◆ **Your goal**:
Below are some records; quote exactly the lines from the one that contains "Structure (mmCIF, N/CA/C/O" through the one that contains "ATOM 1 N N .", inclusive, and no others.

#### Recorded data

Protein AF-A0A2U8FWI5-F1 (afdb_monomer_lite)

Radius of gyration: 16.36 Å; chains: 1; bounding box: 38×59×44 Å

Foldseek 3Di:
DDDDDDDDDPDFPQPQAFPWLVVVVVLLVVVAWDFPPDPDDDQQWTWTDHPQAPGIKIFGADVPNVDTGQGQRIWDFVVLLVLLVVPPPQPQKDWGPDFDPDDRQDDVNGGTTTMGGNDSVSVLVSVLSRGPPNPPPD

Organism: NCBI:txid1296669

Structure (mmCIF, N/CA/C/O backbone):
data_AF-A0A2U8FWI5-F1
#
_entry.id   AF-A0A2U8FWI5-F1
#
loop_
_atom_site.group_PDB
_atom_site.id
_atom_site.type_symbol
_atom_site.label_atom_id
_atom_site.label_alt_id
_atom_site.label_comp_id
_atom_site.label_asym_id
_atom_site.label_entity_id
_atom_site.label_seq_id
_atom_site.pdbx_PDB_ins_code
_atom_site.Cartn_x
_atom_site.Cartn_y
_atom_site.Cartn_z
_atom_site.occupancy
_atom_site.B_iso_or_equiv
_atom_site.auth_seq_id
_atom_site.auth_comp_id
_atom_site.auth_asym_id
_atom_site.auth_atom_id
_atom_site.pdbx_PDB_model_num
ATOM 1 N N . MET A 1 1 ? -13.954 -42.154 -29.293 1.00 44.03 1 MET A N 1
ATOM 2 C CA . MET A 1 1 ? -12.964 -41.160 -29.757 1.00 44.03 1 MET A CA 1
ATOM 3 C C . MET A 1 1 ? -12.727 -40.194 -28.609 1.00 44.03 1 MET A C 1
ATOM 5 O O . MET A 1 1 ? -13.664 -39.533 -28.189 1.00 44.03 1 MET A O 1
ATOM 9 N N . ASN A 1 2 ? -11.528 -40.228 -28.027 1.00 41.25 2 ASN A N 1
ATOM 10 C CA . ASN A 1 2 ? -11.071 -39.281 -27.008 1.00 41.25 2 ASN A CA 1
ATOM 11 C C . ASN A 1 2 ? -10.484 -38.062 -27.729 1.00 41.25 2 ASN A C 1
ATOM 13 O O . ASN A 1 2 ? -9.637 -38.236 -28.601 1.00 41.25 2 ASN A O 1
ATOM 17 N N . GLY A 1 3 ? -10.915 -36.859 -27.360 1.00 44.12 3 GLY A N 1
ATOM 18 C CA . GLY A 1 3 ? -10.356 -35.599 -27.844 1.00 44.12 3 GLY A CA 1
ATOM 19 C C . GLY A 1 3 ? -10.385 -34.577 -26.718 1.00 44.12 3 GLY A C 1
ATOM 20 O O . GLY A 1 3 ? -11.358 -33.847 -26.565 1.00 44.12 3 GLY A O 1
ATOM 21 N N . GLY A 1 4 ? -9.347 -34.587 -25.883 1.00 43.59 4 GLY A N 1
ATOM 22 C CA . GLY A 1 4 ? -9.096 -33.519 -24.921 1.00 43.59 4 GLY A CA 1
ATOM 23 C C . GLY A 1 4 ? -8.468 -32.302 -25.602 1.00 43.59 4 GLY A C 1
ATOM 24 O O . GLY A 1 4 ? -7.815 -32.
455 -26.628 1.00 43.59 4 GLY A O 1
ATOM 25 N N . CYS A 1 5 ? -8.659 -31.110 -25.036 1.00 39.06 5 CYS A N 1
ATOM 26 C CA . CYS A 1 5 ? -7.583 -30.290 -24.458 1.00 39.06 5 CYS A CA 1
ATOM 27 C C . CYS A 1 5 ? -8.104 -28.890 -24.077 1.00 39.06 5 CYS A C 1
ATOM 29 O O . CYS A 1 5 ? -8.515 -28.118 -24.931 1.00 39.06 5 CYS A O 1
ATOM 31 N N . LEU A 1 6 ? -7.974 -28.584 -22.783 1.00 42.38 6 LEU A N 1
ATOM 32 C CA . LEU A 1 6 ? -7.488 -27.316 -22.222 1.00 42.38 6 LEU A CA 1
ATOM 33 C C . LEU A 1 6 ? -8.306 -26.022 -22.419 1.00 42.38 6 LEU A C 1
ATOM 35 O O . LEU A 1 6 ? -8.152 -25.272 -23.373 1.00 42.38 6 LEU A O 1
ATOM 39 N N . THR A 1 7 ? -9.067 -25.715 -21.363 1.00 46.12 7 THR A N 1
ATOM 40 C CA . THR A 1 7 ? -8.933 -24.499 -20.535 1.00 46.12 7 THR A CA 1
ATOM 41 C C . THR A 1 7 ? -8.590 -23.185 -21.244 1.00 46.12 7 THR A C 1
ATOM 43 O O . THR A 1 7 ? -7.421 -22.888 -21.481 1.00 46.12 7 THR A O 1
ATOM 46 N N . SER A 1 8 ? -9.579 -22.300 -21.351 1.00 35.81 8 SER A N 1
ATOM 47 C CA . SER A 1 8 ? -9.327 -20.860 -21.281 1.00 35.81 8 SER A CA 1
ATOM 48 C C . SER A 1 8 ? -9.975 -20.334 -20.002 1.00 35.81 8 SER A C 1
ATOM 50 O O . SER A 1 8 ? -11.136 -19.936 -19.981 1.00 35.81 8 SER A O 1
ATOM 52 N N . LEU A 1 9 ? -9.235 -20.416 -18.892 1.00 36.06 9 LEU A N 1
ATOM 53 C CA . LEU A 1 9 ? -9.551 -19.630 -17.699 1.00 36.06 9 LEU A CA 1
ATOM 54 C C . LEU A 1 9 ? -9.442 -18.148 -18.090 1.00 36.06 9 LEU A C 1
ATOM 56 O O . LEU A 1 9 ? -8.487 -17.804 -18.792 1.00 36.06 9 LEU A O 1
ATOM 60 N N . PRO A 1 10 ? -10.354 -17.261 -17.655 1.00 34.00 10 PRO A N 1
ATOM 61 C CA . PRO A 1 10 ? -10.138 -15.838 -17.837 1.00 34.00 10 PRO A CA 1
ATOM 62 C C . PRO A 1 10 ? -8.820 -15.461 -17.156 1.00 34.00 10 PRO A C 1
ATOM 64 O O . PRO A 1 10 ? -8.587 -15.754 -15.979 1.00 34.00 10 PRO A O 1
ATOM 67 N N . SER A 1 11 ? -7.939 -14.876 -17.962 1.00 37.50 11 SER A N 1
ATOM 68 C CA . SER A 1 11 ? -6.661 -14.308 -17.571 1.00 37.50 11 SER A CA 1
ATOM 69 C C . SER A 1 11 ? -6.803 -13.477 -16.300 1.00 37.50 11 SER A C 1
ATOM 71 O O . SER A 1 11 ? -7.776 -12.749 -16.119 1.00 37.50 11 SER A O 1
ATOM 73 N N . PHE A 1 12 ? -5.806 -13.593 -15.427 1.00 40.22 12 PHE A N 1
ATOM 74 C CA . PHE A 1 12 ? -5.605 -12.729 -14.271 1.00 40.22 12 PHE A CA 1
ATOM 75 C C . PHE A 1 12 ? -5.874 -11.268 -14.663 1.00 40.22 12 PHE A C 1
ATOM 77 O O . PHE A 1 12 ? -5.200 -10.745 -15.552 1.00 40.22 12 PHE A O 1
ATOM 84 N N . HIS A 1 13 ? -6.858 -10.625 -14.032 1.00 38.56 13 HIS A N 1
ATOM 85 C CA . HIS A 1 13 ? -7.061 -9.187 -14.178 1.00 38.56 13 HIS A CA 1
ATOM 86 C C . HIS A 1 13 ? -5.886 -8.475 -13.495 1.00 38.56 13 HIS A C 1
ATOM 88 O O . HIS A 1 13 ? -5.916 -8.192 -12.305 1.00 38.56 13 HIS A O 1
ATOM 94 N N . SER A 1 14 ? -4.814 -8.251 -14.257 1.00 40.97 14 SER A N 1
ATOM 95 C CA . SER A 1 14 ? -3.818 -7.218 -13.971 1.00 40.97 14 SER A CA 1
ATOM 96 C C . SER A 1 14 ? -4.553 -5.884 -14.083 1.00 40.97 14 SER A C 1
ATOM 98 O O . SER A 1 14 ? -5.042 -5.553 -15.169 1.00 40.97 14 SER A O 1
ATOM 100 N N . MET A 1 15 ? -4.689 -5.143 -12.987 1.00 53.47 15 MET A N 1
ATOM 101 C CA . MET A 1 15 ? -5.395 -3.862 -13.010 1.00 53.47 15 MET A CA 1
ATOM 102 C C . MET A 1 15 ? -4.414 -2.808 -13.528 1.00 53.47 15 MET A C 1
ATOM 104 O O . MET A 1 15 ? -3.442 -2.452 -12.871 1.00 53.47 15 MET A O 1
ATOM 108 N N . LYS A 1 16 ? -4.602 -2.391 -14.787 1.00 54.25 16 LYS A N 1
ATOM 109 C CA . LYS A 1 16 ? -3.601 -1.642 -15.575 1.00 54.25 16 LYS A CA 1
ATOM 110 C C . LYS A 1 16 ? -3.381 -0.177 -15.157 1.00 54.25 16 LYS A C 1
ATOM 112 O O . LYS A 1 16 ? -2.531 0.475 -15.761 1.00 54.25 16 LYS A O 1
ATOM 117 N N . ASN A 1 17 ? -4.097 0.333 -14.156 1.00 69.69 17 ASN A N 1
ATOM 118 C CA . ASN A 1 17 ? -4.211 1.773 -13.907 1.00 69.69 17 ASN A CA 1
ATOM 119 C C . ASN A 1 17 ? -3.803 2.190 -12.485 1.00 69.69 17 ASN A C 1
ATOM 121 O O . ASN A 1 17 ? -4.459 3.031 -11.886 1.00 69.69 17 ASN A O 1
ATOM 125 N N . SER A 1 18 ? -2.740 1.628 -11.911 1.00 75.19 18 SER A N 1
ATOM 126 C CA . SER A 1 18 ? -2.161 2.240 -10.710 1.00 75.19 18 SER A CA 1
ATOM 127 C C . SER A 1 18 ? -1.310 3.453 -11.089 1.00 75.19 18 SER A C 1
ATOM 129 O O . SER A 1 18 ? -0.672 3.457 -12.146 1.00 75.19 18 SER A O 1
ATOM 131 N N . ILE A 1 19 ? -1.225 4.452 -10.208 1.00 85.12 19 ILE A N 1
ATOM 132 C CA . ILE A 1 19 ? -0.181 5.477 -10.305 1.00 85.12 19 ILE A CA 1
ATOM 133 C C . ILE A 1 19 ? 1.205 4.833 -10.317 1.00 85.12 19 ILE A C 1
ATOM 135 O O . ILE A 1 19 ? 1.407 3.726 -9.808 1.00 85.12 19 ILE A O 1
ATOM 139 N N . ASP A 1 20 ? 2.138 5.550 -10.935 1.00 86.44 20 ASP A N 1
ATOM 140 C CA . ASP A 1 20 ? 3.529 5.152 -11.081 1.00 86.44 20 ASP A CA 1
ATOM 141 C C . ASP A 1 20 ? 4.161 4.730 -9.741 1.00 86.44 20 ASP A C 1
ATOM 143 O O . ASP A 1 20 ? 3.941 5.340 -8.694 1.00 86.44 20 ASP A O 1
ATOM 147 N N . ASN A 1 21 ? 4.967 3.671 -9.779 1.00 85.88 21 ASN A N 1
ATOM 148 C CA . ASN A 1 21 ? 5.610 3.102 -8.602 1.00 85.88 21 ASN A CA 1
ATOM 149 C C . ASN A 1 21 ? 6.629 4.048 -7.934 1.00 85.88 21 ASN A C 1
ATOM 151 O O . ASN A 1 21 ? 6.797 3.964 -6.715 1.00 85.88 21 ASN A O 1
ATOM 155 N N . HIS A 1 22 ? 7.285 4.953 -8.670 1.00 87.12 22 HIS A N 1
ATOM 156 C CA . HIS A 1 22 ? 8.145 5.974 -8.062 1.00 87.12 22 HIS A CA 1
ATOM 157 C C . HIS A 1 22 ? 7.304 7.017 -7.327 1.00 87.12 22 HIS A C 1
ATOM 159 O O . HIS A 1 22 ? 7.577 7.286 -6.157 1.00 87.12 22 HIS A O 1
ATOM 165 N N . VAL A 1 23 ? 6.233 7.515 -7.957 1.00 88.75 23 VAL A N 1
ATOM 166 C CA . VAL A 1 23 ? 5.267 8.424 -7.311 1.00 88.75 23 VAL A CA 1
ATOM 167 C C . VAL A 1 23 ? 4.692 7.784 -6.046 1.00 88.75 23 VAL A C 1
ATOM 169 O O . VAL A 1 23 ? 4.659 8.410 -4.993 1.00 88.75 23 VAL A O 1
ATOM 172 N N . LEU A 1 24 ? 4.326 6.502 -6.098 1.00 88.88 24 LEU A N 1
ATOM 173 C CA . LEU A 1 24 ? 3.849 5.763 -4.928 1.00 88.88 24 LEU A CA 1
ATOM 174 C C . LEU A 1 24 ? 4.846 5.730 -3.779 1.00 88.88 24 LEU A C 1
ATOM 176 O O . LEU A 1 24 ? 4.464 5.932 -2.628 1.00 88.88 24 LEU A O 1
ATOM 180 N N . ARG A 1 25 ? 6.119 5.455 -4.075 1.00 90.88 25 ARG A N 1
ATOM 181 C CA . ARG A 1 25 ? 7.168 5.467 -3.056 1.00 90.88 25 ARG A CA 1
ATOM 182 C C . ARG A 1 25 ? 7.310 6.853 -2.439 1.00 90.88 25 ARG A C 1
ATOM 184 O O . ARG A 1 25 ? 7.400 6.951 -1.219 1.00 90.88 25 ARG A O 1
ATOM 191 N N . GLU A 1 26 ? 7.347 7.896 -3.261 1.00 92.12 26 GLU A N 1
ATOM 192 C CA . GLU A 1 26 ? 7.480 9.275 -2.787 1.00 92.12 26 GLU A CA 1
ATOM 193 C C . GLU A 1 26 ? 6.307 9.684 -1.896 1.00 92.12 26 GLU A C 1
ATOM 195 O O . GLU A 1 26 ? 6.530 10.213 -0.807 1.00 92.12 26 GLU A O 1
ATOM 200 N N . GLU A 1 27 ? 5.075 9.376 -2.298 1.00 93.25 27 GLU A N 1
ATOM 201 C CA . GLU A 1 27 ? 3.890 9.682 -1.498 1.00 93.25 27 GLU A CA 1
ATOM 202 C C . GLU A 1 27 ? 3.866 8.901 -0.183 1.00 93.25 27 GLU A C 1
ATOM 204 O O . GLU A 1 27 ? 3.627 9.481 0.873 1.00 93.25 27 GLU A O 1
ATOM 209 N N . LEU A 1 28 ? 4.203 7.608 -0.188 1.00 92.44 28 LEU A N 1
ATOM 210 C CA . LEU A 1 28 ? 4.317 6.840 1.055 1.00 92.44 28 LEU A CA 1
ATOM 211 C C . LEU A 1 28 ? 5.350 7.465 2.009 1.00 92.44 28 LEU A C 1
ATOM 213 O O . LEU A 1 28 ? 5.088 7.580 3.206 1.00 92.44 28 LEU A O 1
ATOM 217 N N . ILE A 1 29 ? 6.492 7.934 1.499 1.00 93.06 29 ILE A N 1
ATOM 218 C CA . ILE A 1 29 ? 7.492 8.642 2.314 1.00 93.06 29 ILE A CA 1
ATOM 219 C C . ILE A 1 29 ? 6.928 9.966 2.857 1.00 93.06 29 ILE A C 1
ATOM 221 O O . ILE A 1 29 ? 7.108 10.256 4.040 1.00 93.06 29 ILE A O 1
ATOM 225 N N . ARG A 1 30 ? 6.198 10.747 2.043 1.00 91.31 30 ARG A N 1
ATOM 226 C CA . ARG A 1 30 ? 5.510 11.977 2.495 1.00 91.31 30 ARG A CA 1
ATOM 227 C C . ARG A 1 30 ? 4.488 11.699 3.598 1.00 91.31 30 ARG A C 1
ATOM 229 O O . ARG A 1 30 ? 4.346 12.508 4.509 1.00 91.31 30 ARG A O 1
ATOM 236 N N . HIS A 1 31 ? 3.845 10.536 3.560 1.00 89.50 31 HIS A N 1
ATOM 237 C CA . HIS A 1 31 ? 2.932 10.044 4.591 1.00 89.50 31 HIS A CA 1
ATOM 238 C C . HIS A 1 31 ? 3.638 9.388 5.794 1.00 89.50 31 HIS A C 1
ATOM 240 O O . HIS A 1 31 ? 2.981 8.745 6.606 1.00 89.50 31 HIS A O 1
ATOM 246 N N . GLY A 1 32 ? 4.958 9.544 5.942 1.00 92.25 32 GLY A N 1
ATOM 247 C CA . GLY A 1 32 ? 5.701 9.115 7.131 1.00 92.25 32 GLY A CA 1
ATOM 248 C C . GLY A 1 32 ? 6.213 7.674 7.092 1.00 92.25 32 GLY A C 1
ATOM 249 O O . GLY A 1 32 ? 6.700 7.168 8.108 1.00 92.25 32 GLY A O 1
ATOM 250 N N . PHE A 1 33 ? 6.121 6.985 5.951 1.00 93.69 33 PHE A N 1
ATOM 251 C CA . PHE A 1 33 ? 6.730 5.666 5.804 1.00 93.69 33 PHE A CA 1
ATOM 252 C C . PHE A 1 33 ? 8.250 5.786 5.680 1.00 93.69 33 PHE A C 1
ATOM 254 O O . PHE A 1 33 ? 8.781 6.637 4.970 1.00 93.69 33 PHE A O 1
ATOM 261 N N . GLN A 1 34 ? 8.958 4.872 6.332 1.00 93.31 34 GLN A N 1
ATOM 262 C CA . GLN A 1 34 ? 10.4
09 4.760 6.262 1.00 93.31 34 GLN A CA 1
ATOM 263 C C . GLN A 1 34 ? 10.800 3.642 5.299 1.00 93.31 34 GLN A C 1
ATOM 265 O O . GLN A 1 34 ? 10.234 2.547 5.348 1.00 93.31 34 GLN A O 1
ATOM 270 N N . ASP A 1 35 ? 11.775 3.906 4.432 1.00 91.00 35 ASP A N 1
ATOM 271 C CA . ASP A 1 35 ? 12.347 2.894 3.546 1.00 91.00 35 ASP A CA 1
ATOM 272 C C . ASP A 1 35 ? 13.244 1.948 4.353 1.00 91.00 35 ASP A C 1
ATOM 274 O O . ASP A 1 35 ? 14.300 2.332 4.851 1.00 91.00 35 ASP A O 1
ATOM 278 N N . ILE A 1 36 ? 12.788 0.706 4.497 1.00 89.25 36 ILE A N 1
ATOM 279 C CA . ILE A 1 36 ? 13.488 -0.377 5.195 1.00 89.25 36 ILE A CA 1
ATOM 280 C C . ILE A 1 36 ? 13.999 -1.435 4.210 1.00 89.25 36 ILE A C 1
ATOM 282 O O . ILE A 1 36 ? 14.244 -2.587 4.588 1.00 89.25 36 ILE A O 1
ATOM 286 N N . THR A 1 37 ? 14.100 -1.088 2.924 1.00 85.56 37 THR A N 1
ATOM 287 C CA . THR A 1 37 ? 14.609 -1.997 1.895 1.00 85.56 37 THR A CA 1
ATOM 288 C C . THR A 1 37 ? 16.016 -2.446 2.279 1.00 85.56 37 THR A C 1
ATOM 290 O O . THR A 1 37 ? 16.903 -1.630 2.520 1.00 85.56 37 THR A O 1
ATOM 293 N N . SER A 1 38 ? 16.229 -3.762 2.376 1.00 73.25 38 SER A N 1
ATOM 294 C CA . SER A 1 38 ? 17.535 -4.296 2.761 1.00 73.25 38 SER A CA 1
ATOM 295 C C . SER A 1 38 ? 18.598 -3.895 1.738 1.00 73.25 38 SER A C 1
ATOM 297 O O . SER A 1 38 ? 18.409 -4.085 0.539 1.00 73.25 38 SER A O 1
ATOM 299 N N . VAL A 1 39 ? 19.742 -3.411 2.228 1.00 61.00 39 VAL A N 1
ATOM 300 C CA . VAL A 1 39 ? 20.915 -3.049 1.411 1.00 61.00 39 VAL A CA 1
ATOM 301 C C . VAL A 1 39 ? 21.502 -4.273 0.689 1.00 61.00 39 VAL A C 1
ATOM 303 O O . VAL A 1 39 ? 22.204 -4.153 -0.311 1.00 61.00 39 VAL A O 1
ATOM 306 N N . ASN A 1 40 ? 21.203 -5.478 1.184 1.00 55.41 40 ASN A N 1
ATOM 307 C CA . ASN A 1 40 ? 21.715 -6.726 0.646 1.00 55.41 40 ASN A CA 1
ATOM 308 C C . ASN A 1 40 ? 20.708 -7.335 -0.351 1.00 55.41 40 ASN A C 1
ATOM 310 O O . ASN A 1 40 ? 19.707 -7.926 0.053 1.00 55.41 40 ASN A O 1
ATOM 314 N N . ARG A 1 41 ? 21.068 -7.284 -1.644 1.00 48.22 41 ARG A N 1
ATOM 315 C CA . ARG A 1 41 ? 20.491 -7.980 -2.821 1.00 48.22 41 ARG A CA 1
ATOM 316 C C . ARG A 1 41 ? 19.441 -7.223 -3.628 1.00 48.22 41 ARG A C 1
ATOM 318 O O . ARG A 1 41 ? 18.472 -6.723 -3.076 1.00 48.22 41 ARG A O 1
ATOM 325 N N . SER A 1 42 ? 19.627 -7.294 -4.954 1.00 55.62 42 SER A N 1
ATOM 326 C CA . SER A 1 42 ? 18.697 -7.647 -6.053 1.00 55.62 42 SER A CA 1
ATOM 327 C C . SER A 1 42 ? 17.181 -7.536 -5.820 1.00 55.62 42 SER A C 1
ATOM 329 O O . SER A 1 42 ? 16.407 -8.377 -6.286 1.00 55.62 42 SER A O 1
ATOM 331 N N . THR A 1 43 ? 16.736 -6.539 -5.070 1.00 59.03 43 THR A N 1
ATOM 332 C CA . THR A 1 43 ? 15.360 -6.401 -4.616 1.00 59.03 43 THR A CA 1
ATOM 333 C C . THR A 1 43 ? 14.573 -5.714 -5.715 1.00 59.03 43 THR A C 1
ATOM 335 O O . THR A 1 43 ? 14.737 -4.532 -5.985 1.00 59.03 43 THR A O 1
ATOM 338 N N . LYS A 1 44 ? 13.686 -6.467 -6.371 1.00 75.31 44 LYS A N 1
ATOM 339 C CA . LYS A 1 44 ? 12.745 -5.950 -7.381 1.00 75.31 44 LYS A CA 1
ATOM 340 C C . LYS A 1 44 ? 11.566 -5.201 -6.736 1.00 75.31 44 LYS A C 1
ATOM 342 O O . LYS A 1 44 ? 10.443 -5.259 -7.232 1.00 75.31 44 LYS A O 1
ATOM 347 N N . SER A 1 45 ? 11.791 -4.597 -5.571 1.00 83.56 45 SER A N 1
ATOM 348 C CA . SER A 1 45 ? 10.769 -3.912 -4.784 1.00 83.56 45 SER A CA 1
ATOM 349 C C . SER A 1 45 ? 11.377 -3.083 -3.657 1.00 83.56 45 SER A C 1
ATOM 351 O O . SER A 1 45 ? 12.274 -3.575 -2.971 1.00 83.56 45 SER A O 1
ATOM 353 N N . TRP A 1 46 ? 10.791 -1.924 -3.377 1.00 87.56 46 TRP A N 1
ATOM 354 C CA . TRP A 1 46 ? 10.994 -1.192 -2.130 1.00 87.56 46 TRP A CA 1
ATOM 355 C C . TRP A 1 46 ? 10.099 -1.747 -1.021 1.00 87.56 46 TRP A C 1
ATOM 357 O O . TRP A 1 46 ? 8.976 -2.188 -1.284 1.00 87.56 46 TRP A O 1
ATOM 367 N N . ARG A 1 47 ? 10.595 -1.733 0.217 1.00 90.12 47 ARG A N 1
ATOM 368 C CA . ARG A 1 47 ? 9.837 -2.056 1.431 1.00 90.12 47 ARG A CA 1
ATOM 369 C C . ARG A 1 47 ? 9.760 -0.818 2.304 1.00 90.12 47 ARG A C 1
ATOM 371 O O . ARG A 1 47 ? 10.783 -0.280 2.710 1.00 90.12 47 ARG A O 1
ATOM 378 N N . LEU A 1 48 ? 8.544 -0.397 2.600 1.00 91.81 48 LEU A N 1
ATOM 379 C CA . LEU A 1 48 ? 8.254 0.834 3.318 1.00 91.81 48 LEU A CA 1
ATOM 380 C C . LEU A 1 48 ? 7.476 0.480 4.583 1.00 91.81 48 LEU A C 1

########

◆ **Solution to this task**:
Structure (mmCIF, N/CA/C/O backbone):
data_AF-A0A2U8FWI5-F1
#
_entry.id   AF-A0A2U8FWI5-F1
#
loop_
_atom_site.group_PDB
_atom_site.id
_atom_site.type_symbol
_atom_site.label_atom_id
_atom_site.label_alt_id
_atom_site.label_comp_id
_atom_site.label_asym_id
_atom_site.label_entity_id
_atom_site.label_seq_id
_atom_site.pdbx_PDB_ins_code
_atom_site.Cartn_x
_atom_site.Cartn_y
_atom_site.Cartn_z
_atom_site.occupancy
_atom_site.B_iso_or_equiv
_atom_site.auth_seq_id
_atom_site.auth_comp_id
_atom_site.auth_asym_id
_atom_site.auth_atom_id
_atom_site.pdbx_PDB_model_num
ATOM 1 N N . MET A 1 1 ? -13.954 -42.154 -29.293 1.00 44.03 1 MET A N 1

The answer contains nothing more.